Albert Mauritz Atterberg (19 March 1846 – 4 April 1916) was a Swedish chemist and agricultural scientist who created the Atterberg limits, which are commonly referred to by geotechnical engineers and engineering geologists today. In Sweden, he is equally known for creating the Atterberg grain size scale, which remains the one in use.

Atterberg received his Ph.D. in chemistry from Uppsala University in 1872 and then stayed there as a lecturer in analytical chemistry until 1877, during which time he traveled across Sweden and abroad to study the latest developments in organic chemistry. He then went on to become the principal of the Chemical Station and Seed Control Institute at Kalmar, publishing numerous papers on agricultural research dealing with the classification of varieties of oats and corn between 1891 and 1900.

It was towards the age of fifty-four that Atterberg, while continuing his work on chemistry, began to focus his efforts on the classification and plasticity of soils, for which he is most remembered. Atterberg was apparently the first to suggest the limit <0.002 mm as a classification for clay particles. He found that plasticity to be a particular characteristic of clay and as a result of his investigations arrived at the consistency limits which bear his name today. He also conducted studies aiming to identify the specific minerals that give a clayey soil its plastic nature.
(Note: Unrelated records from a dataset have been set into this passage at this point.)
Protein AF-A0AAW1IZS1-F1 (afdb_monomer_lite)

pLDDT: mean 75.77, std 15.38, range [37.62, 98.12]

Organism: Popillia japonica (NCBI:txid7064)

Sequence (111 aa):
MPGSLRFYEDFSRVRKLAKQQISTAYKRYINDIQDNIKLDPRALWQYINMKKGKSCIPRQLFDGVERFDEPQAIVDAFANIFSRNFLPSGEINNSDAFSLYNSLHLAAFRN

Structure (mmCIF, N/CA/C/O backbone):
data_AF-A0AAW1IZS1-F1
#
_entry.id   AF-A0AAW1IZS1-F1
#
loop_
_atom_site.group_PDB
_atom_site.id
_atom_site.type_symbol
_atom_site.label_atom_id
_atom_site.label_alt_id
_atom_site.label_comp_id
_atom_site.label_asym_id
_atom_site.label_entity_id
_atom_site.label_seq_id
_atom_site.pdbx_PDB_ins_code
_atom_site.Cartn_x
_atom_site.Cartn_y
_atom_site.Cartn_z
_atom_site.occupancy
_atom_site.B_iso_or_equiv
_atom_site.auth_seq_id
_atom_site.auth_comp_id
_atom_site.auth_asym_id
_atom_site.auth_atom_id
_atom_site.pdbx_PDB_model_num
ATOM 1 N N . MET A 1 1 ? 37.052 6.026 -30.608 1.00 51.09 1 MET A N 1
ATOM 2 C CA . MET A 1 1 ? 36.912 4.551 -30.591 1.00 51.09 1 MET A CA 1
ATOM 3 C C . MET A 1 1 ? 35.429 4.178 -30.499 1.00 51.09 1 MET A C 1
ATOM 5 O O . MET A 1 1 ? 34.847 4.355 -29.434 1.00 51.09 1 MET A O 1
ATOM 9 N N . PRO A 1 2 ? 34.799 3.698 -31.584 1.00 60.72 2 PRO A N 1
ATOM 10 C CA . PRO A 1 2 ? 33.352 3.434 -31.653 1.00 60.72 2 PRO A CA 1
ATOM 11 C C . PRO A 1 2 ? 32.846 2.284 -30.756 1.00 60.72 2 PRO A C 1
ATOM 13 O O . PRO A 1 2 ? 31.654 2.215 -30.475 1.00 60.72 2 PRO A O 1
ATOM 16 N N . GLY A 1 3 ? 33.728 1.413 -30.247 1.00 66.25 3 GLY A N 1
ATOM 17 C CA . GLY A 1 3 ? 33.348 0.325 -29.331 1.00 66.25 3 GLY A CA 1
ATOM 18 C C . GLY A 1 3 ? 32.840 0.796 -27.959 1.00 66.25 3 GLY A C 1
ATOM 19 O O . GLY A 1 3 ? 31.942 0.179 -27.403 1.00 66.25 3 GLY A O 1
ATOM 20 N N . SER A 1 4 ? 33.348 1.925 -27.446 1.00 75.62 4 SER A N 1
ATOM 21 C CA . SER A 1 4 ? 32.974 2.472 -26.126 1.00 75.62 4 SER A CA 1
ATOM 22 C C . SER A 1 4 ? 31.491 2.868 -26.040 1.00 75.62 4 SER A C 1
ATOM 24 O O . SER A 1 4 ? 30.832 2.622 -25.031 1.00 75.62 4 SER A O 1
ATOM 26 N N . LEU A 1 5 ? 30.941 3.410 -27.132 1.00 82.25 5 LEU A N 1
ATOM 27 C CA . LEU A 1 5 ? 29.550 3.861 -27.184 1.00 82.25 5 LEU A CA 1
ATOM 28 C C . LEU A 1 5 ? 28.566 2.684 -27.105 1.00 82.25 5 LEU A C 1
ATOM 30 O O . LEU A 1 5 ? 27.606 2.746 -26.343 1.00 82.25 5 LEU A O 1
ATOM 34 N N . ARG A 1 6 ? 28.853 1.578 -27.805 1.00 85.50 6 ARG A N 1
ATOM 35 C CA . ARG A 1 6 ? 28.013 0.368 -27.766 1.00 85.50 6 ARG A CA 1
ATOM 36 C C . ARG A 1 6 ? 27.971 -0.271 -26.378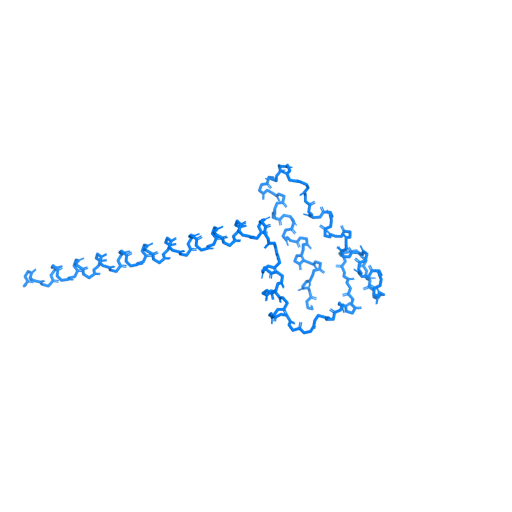 1.00 85.50 6 ARG A C 1
ATOM 38 O O . ARG A 1 6 ? 26.898 -0.622 -25.902 1.00 85.50 6 ARG A O 1
ATOM 45 N N . PHE A 1 7 ? 29.115 -0.366 -25.695 1.00 89.69 7 PHE A N 1
ATOM 46 C CA . PHE A 1 7 ? 29.149 -0.889 -24.324 1.00 89.69 7 PHE A CA 1
ATOM 47 C C . PHE A 1 7 ? 28.354 -0.015 -23.351 1.00 89.69 7 PHE A C 1
ATOM 49 O O . PHE A 1 7 ? 27.664 -0.531 -22.471 1.00 89.69 7 PHE A O 1
ATOM 56 N N . TYR A 1 8 ? 28.422 1.306 -23.521 1.00 93.19 8 TYR A N 1
ATOM 57 C CA . TYR A 1 8 ? 27.646 2.236 -22.711 1.00 93.19 8 TYR A CA 1
ATOM 58 C C . TYR A 1 8 ? 26.135 2.107 -22.962 1.00 93.19 8 TYR A C 1
ATOM 60 O O . TYR A 1 8 ? 25.353 2.077 -22.009 1.00 93.19 8 TYR A O 1
ATOM 68 N N . GLU A 1 9 ? 25.716 1.981 -24.223 1.00 94.25 9 GLU A N 1
ATOM 69 C CA . GLU A 1 9 ? 24.314 1.764 -24.599 1.00 94.25 9 GLU A CA 1
ATOM 70 C C . GLU A 1 9 ? 23.763 0.459 -24.016 1.00 94.25 9 GLU A C 1
ATOM 72 O O . GLU A 1 9 ? 22.679 0.458 -23.426 1.00 94.25 9 GLU A O 1
ATOM 77 N N . ASP A 1 10 ? 24.527 -0.633 -24.095 1.00 94.44 10 ASP A N 1
ATOM 78 C CA . ASP A 1 10 ? 24.136 -1.919 -23.520 1.00 94.44 10 ASP A CA 1
ATOM 79 C C . ASP A 1 10 ? 24.045 -1.875 -21.994 1.00 94.44 10 ASP A C 1
ATOM 81 O O . ASP A 1 10 ? 23.052 -2.335 -21.418 1.00 94.44 10 ASP A O 1
ATOM 85 N N . PHE A 1 11 ? 25.023 -1.260 -21.324 1.00 95.06 11 PHE A N 1
ATOM 86 C CA . PHE A 1 11 ? 24.971 -1.049 -19.879 1.00 95.06 11 PHE A CA 1
ATOM 87 C C . PHE A 1 11 ? 23.736 -0.233 -19.477 1.00 95.06 11 PHE A C 1
ATOM 89 O O . PHE A 1 11 ? 22.996 -0.611 -18.562 1.00 95.06 11 PHE A O 1
ATOM 96 N N . SER A 1 12 ? 23.481 0.871 -20.182 1.00 95.88 12 SER A N 1
ATOM 97 C CA . SER A 1 12 ? 22.336 1.746 -19.931 1.00 95.88 12 SER A CA 1
ATOM 98 C C . SER A 1 12 ? 21.010 1.005 -20.130 1.00 95.88 12 SER A C 1
ATOM 100 O O . SER A 1 12 ? 20.118 1.075 -19.277 1.00 95.88 12 SER A O 1
ATOM 102 N N . ARG A 1 13 ? 20.903 0.208 -21.201 1.00 97.31 13 ARG A N 1
ATOM 103 C CA . ARG A 1 13 ? 19.738 -0.633 -21.503 1.00 97.31 13 ARG A CA 1
ATOM 104 C C . ARG A 1 13 ? 19.475 -1.651 -20.398 1.00 97.31 13 ARG A C 1
ATOM 106 O O . ARG A 1 13 ? 18.356 -1.706 -19.887 1.00 97.31 13 ARG A O 1
ATOM 113 N N . VAL A 1 14 ? 20.483 -2.424 -19.990 1.00 97.00 14 VAL A N 1
ATOM 114 C CA . VAL A 1 14 ? 20.336 -3.438 -18.929 1.00 97.00 14 VAL A CA 1
ATOM 115 C C . VAL A 1 14 ? 19.978 -2.784 -17.595 1.00 97.00 14 VAL A C 1
ATOM 117 O O . VAL A 1 14 ? 19.061 -3.238 -16.911 1.00 97.00 14 VAL A O 1
ATOM 120 N N . ARG A 1 15 ? 20.617 -1.663 -17.246 1.00 97.50 15 ARG A N 1
ATOM 121 C CA . ARG A 1 15 ? 20.294 -0.905 -16.029 1.00 97.50 15 ARG A CA 1
ATOM 122 C C . ARG A 1 15 ? 18.854 -0.393 -16.038 1.00 97.50 15 ARG A C 1
ATOM 124 O O . ARG A 1 15 ? 18.178 -0.458 -15.010 1.00 97.50 15 ARG A O 1
ATOM 131 N N . LYS A 1 16 ? 18.377 0.118 -17.177 1.00 97.62 16 LYS A N 1
ATOM 132 C CA . LYS A 1 16 ? 16.988 0.566 -17.342 1.00 97.62 16 LYS A CA 1
ATOM 133 C C . LYS A 1 16 ? 16.017 -0.596 -17.144 1.00 97.62 16 LYS A C 1
ATOM 135 O O . LYS A 1 16 ? 15.078 -0.455 -16.364 1.00 97.62 16 LYS A O 1
ATOM 140 N N . LEU A 1 17 ? 16.278 -1.736 -17.781 1.00 98.00 17 LEU A N 1
ATOM 141 C CA . LEU A 1 17 ? 15.456 -2.940 -17.652 1.00 98.00 17 LEU A CA 1
ATOM 142 C C . LEU A 1 17 ? 15.404 -3.443 -16.206 1.00 98.00 17 LEU A C 1
ATOM 144 O O . LEU A 1 17 ? 14.317 -3.681 -15.689 1.00 98.00 17 LEU A O 1
ATOM 148 N N . ALA A 1 18 ? 16.546 -3.523 -15.522 1.00 97.88 18 ALA A N 1
ATOM 149 C CA . ALA A 1 18 ? 16.598 -3.937 -14.122 1.00 97.88 18 ALA A CA 1
ATOM 150 C C . ALA A 1 18 ? 15.754 -3.015 -13.228 1.00 97.88 18 ALA A C 1
ATOM 152 O O . ALA A 1 18 ? 14.924 -3.482 -12.452 1.00 97.88 18 ALA A O 1
ATOM 153 N N . LYS A 1 19 ? 15.891 -1.691 -13.384 1.00 97.62 19 LYS A N 1
ATOM 154 C CA . LYS A 1 19 ? 15.075 -0.717 -12.638 1.00 97.62 19 LYS A CA 1
ATOM 155 C C . LYS A 1 19 ? 13.580 -0.869 -12.920 1.00 97.62 19 LYS A C 1
ATOM 157 O O . LYS A 1 19 ? 12.775 -0.779 -11.995 1.00 97.62 19 LYS A O 1
ATOM 162 N N . GLN A 1 20 ? 13.209 -1.098 -14.179 1.00 98.06 20 GLN A N 1
ATOM 163 C CA . GLN A 1 20 ? 11.818 -1.329 -14.567 1.00 98.06 20 GLN A CA 1
ATOM 164 C C . GLN A 1 20 ? 11.267 -2.602 -13.924 1.00 98.06 20 GLN A C 1
ATOM 166 O O . GLN A 1 20 ? 10.188 -2.564 -13.341 1.00 98.06 20 GLN A O 1
ATOM 171 N N . GLN A 1 21 ? 12.019 -3.702 -13.965 1.00 98.00 21 GLN A N 1
ATOM 172 C CA . GLN A 1 21 ? 11.612 -4.964 -13.351 1.00 98.00 21 GLN A CA 1
ATOM 173 C C . GLN A 1 21 ? 11.464 -4.844 -11.833 1.00 98.00 21 GLN A C 1
ATOM 175 O O . GLN A 1 21 ? 10.450 -5.286 -11.302 1.00 98.00 21 GLN A O 1
ATOM 180 N N . ILE A 1 22 ? 12.406 -4.183 -11.149 1.00 97.88 22 ILE A N 1
ATOM 181 C CA . ILE A 1 22 ? 12.314 -3.915 -9.705 1.00 97.88 22 ILE A CA 1
ATOM 182 C C . ILE A 1 22 ? 11.048 -3.112 -9.391 1.00 97.88 22 ILE A C 1
ATOM 184 O O . ILE A 1 22 ? 10.288 -3.479 -8.498 1.00 97.88 22 ILE A O 1
ATOM 188 N N . SER A 1 23 ? 10.786 -2.042 -10.148 1.00 97.50 23 SER A N 1
ATOM 189 C CA . SER A 1 23 ? 9.594 -1.214 -9.946 1.00 97.50 23 SER A CA 1
ATOM 190 C C . SER A 1 23 ? 8.303 -2.007 -10.154 1.00 97.50 23 SER A C 1
ATOM 192 O O . SER A 1 23 ? 7.392 -1.924 -9.332 1.00 97.50 23 SER A O 1
ATOM 194 N N . THR A 1 24 ? 8.225 -2.811 -11.217 1.00 98.12 24 THR A N 1
ATOM 195 C CA . THR A 1 24 ? 7.056 -3.650 -11.501 1.00 98.12 24 THR A CA 1
ATOM 196 C C . THR A 1 24 ? 6.857 -4.726 -10.439 1.00 98.12 24 THR A C 1
ATOM 198 O O . THR A 1 24 ? 5.734 -4.911 -9.979 1.00 98.12 24 THR A O 1
ATOM 201 N N . ALA A 1 25 ? 7.921 -5.414 -10.022 1.00 97.50 25 ALA A N 1
ATOM 202 C CA . ALA A 1 25 ? 7.849 -6.438 -8.984 1.00 97.50 25 ALA A CA 1
ATOM 203 C C . ALA A 1 25 ? 7.382 -5.847 -7.649 1.00 97.50 25 ALA A C 1
ATOM 205 O O . ALA A 1 25 ? 6.500 -6.410 -7.008 1.00 97.50 25 ALA A O 1
ATOM 206 N N . TYR A 1 26 ? 7.899 -4.674 -7.272 1.00 97.00 26 TYR A N 1
ATOM 207 C CA . TYR A 1 26 ? 7.473 -3.991 -6.055 1.00 97.00 26 TYR A CA 1
ATOM 208 C C . TYR A 1 26 ? 5.999 -3.569 -6.110 1.00 97.00 26 TYR A C 1
ATOM 210 O O . TYR A 1 26 ? 5.261 -3.790 -5.156 1.00 97.00 26 TYR A O 1
ATOM 218 N N . LYS A 1 27 ? 5.535 -3.021 -7.241 1.00 97.00 27 LYS A N 1
ATOM 219 C CA . LYS A 1 27 ? 4.113 -2.684 -7.422 1.00 97.00 27 LYS A CA 1
ATOM 220 C C . LYS A 1 27 ? 3.212 -3.913 -7.308 1.00 97.00 27 LYS A C 1
ATOM 222 O O . LYS A 1 27 ? 2.187 -3.841 -6.643 1.00 97.00 27 LYS A O 1
ATOM 227 N N . ARG A 1 28 ? 3.609 -5.034 -7.922 1.00 97.00 28 ARG A N 1
ATOM 228 C CA . ARG A 1 28 ? 2.884 -6.309 -7.807 1.00 97.00 28 ARG A CA 1
ATOM 229 C C . ARG A 1 28 ? 2.812 -6.774 -6.360 1.00 97.00 28 ARG A C 1
ATOM 231 O O . ARG A 1 28 ? 1.723 -7.018 -5.877 1.00 97.00 28 ARG A O 1
ATOM 238 N N . TYR A 1 29 ? 3.939 -6.774 -5.653 1.00 94.69 29 TYR A N 1
ATOM 239 C CA . TYR A 1 29 ? 3.984 -7.118 -4.234 1.00 94.69 29 TYR A CA 1
ATOM 240 C C . TYR A 1 29 ? 3.034 -6.262 -3.381 1.00 94.69 29 TYR A C 1
ATOM 242 O O . TYR A 1 29 ? 2.316 -6.797 -2.542 1.00 94.69 29 TYR A O 1
ATOM 250 N N . ILE A 1 30 ? 2.998 -4.943 -3.601 1.00 92.50 30 ILE A N 1
ATOM 251 C CA . ILE A 1 30 ? 2.078 -4.057 -2.874 1.00 92.50 30 ILE A CA 1
ATOM 252 C C . ILE A 1 30 ? 0.619 -4.394 -3.185 1.00 92.50 30 ILE A C 1
ATOM 254 O O . ILE A 1 30 ? -0.173 -4.498 -2.252 1.00 92.50 30 ILE A O 1
ATOM 258 N N . ASN A 1 31 ? 0.271 -4.594 -4.457 1.00 92.75 31 ASN A N 1
ATOM 259 C CA . ASN A 1 31 ? -1.090 -4.965 -4.847 1.00 92.75 31 ASN A CA 1
ATOM 260 C C . ASN A 1 31 ? -1.493 -6.314 -4.237 1.00 92.75 31 ASN A C 1
ATOM 262 O O . ASN A 1 31 ? -2.547 -6.408 -3.617 1.00 92.75 31 ASN A O 1
ATOM 266 N N . ASP A 1 32 ? -0.617 -7.318 -4.316 1.00 91.12 32 ASP A N 1
ATOM 267 C CA . ASP A 1 32 ? -0.852 -8.643 -3.743 1.00 91.12 32 ASP A CA 1
ATOM 268 C C . ASP A 1 32 ? -1.063 -8.555 -2.229 1.00 91.12 32 ASP A C 1
ATOM 270 O O . ASP A 1 32 ? -1.951 -9.207 -1.688 1.00 91.12 32 ASP A O 1
ATOM 274 N N . ILE A 1 33 ? -0.285 -7.734 -1.517 1.00 86.81 33 ILE A N 1
ATOM 275 C CA . ILE A 1 33 ? -0.511 -7.494 -0.088 1.00 86.81 33 ILE A CA 1
ATOM 276 C C . ILE A 1 33 ? -1.853 -6.812 0.152 1.00 86.81 33 ILE A C 1
ATOM 278 O O . ILE A 1 33 ? -2.585 -7.235 1.040 1.00 86.81 33 ILE A O 1
ATOM 282 N N . GLN A 1 34 ? -2.187 -5.768 -0.605 1.00 86.38 34 GLN A N 1
ATOM 283 C CA . GLN A 1 34 ? -3.454 -5.057 -0.439 1.00 86.38 34 GLN A CA 1
ATOM 284 C C . GLN A 1 34 ? -4.650 -5.984 -0.657 1.00 86.38 34 GLN A C 1
ATOM 286 O O . GLN A 1 34 ? -5.610 -5.927 0.107 1.00 86.38 34 GLN A O 1
ATOM 291 N N . ASP A 1 35 ? -4.579 -6.861 -1.653 1.00 88.00 35 ASP A N 1
ATOM 292 C CA . ASP A 1 35 ? -5.635 -7.824 -1.940 1.00 88.00 35 ASP A CA 1
ATOM 293 C C . ASP A 1 35 ? -5.676 -8.947 -0.897 1.00 88.00 35 ASP A C 1
ATOM 295 O O . ASP A 1 35 ? -6.753 -9.291 -0.412 1.00 88.00 35 ASP A O 1
ATOM 299 N N . ASN A 1 36 ? -4.519 -9.439 -0.442 1.00 85.50 36 ASN A N 1
ATOM 300 C CA . ASN A 1 36 ? -4.453 -10.404 0.657 1.00 85.50 36 ASN A CA 1
ATOM 301 C C . ASN A 1 36 ? -4.993 -9.832 1.972 1.00 85.50 36 ASN A C 1
ATOM 303 O O . ASN A 1 36 ? -5.682 -10.543 2.689 1.00 85.50 36 ASN A O 1
ATOM 307 N N . ILE A 1 37 ? -4.744 -8.558 2.290 1.00 84.12 37 ILE A N 1
ATOM 308 C CA . ILE A 1 37 ? -5.278 -7.913 3.501 1.00 84.12 37 ILE A CA 1
ATOM 309 C C . ILE A 1 37 ? -6.807 -7.830 3.454 1.00 84.12 37 ILE A C 1
ATOM 311 O O . ILE A 1 37 ? -7.451 -8.003 4.488 1.00 84.12 37 ILE A O 1
ATOM 315 N N . LYS A 1 38 ? -7.391 -7.576 2.273 1.00 77.81 38 LYS A N 1
ATOM 316 C CA . LYS A 1 38 ? -8.853 -7.562 2.097 1.00 77.81 38 LYS A CA 1
ATOM 317 C C . LYS A 1 38 ? -9.463 -8.946 2.329 1.00 77.81 38 LYS A C 1
ATOM 319 O O . LYS A 1 38 ? -10.557 -9.029 2.875 1.00 77.81 38 LYS A O 1
ATOM 324 N N . 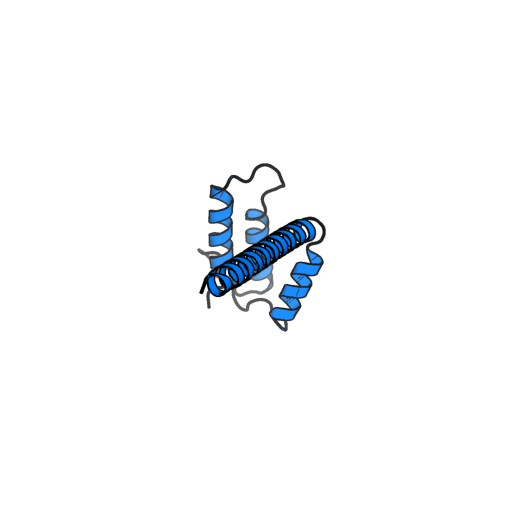LEU A 1 39 ? -8.779 -10.006 1.893 1.00 80.06 39 LEU A N 1
ATOM 325 C CA . LEU A 1 39 ? -9.265 -11.387 1.982 1.00 80.06 39 LEU A CA 1
ATOM 326 C C . LEU A 1 39 ? -9.009 -12.023 3.356 1.00 80.06 39 LEU A C 1
ATOM 328 O O . LEU A 1 39 ? -9.896 -12.669 3.907 1.00 80.06 39 LEU A O 1
ATOM 332 N N . ASP A 1 40 ? -7.809 -11.845 3.908 1.00 78.00 40 ASP A N 1
ATOM 333 C CA . ASP A 1 40 ? -7.406 -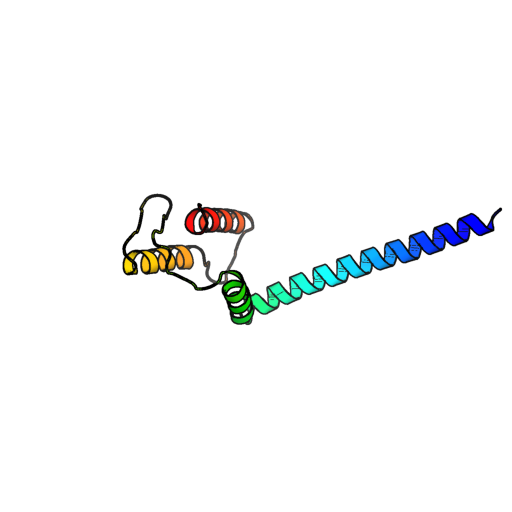12.366 5.213 1.00 78.00 40 ASP A CA 1
ATOM 334 C C . ASP A 1 40 ? -6.526 -11.356 5.980 1.00 78.00 40 ASP A C 1
ATOM 336 O O . ASP A 1 40 ? -5.295 -11.337 5.849 1.00 78.00 40 ASP A O 1
ATOM 340 N N . PRO A 1 41 ? -7.124 -10.537 6.861 1.00 79.12 41 PRO A N 1
ATOM 341 C CA . PRO A 1 41 ? -6.380 -9.552 7.636 1.00 79.12 41 PRO A CA 1
ATOM 342 C C . PRO A 1 41 ? -5.495 -10.183 8.726 1.00 79.12 41 PRO A C 1
ATOM 344 O O . PRO A 1 41 ? -4.704 -9.471 9.351 1.00 79.12 41 PRO A O 1
ATOM 347 N N . ARG A 1 42 ? -5.585 -11.497 8.994 1.00 80.00 42 ARG A N 1
ATOM 348 C CA . ARG A 1 42 ? -4.826 -12.146 10.081 1.00 80.00 42 ARG A CA 1
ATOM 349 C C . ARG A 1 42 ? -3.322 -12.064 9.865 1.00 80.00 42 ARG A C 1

Atterberg's work on soil classification gained formal recognition from the International Society of Soil Science in a Berlin Conference in 1913. Two year later a U.S. Bureau of Standards report stated that Atterberg's method was "as simple a one as could be devised, and...it is well that we should become familiar with it." The U.S. Bureau of Chemistry and Soils adopted it in 1937.

The importance of Atterberg's work has never been fully realized in his own field of agricultural science, nor in other subjects concerned with clays, such as ceramics. Its introduction to the field of geotechnical engineering was due to Karl Terzaghi, who came to realise its importance at a relatively early stage of his research. Terzaghi's assistant, Arthur Casagrande, standardized the tests in his paper in 1932 and the procedures have been followed worldwide ever since.

He was the uncle of the composer Kurt Atterberg.